— WORK TO BE COMPLETED —
Every line in the data below from the one containing "ATOM 20 C C" down to the one containing "ATOM 35 N N", both included, must be retyped exactly; no other line is to appear.

====== DATASET RECORDS

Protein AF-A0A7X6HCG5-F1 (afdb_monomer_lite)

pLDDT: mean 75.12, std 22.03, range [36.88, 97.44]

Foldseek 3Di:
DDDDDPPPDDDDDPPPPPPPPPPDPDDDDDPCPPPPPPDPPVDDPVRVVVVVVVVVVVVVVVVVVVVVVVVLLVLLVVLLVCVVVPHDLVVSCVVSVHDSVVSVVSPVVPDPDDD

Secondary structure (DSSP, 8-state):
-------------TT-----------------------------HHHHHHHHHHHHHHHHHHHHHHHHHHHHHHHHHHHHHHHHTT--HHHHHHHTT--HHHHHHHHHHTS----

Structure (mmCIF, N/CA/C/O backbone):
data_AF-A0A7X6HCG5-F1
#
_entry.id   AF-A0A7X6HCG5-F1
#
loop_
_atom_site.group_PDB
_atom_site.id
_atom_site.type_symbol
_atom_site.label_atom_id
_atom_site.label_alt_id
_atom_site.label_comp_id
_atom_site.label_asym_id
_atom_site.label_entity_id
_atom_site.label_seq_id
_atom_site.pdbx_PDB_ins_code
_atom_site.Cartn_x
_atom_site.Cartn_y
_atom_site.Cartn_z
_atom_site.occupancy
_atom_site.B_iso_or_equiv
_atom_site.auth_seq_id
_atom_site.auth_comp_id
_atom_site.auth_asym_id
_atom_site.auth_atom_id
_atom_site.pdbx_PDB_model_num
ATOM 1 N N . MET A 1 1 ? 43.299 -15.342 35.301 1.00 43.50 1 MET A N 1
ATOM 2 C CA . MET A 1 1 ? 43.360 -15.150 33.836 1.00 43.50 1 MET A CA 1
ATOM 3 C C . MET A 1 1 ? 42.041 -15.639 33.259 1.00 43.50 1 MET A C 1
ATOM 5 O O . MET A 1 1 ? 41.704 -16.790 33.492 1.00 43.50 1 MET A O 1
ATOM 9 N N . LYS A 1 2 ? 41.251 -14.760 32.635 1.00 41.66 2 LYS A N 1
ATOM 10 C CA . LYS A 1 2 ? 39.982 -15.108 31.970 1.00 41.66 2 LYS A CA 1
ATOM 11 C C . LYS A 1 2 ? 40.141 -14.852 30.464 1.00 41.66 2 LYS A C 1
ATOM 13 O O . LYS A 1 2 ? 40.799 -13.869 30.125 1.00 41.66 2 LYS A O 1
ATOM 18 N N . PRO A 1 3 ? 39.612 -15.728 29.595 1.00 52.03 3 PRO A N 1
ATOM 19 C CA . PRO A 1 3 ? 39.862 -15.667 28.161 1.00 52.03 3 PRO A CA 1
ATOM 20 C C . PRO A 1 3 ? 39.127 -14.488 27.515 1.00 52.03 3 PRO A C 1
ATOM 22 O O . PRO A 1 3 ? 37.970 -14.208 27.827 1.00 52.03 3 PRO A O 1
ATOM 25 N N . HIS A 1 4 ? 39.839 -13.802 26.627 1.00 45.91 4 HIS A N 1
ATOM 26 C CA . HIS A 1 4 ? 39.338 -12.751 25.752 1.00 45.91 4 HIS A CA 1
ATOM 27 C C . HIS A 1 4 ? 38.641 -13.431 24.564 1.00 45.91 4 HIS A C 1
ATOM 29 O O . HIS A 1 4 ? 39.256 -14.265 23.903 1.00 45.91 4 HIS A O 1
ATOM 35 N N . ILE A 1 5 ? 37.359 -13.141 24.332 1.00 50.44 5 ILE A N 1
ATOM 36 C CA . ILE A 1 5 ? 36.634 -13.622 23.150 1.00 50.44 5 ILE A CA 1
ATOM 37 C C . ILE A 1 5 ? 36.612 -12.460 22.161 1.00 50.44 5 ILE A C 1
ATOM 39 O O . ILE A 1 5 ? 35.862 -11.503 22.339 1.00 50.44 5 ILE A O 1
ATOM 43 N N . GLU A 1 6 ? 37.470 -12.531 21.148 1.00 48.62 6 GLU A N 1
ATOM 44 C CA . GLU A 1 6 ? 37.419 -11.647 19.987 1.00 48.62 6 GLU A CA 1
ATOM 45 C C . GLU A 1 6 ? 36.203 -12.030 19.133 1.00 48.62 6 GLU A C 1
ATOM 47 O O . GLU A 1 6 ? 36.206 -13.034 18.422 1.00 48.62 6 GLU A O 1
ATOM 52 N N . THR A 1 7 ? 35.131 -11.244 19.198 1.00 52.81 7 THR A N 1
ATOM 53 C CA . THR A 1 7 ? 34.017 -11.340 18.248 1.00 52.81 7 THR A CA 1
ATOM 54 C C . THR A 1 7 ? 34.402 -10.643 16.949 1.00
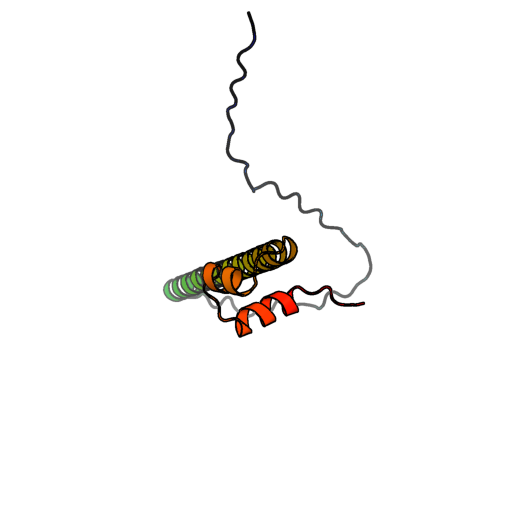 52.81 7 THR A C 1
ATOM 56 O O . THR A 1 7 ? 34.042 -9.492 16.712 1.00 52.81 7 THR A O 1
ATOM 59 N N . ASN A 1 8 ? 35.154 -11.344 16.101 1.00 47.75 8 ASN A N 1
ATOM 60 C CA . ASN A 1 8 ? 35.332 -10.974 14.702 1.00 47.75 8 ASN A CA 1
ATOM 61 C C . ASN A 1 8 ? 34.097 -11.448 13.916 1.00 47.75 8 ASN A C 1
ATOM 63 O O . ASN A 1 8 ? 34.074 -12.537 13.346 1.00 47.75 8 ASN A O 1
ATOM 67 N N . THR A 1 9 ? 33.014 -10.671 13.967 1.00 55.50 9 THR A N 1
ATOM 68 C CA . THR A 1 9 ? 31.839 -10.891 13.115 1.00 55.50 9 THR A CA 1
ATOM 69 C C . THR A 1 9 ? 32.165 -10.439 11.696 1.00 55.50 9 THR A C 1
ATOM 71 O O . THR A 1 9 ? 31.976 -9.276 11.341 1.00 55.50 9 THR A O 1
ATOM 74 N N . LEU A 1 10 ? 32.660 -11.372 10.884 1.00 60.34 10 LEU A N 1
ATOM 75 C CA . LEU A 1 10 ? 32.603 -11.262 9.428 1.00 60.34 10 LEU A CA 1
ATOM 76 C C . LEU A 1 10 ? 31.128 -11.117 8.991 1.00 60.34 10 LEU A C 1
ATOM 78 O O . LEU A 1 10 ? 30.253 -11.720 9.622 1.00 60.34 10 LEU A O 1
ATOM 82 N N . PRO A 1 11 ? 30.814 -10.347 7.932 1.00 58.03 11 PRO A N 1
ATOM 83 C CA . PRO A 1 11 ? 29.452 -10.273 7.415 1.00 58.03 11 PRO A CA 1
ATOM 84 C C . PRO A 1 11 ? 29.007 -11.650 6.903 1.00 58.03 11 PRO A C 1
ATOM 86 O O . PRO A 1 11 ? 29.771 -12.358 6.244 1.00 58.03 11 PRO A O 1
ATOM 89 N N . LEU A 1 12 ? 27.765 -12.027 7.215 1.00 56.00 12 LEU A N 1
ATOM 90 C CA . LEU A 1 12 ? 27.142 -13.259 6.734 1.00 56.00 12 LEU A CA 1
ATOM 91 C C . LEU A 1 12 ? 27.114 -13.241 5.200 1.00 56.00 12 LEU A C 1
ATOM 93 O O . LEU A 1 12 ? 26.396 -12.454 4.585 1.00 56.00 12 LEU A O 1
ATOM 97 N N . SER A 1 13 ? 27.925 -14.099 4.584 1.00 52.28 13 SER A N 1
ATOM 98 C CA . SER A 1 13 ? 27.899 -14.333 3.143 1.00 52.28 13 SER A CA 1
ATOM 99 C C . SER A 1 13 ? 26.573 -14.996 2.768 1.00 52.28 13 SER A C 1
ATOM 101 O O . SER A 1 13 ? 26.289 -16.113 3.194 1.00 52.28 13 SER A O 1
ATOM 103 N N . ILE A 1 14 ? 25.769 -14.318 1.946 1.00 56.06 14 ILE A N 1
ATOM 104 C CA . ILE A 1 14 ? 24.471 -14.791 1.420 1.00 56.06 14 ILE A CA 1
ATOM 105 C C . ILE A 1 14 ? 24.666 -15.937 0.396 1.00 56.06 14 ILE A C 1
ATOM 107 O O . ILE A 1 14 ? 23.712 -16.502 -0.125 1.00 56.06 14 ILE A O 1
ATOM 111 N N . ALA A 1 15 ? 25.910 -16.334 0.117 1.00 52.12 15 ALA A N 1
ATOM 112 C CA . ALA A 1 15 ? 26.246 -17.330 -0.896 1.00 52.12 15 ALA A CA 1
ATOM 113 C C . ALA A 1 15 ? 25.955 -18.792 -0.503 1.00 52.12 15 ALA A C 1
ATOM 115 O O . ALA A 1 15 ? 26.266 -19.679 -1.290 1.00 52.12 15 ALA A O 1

============

— YOUR SOLUTION —
ATOM 20 C C . PRO A 1 3 ? 39.127 -14.488 27.515 1.00 52.03 3 PRO A C 1
ATOM 22 O O . PRO A 1 3 ? 37.970 -14.208 27.827 1.00 52.03 3 PRO A O 1
ATOM 25 N N . HIS A 1 4 ? 39.839 -13.802 26.627 1.00 45.91 4 HIS A N 1
ATOM 26 C CA . HIS A 1 4 ? 39.338 -12.751 25.752 1.00 45.91 4 HIS A CA 1
ATOM 27 C C . HIS A 1 4 ? 38.641 -13.431 24.564 1.00 45.91 4 HIS A C 1
ATOM 29 O O . HIS A 1 4 ? 39.256 -14.265 23.903 1.00 45.91 4 HIS A O 1
ATOM 35 N N . ILE A 1 5 ? 37.359 -13.141 24.332 1.00 50.44 5 ILE A N 1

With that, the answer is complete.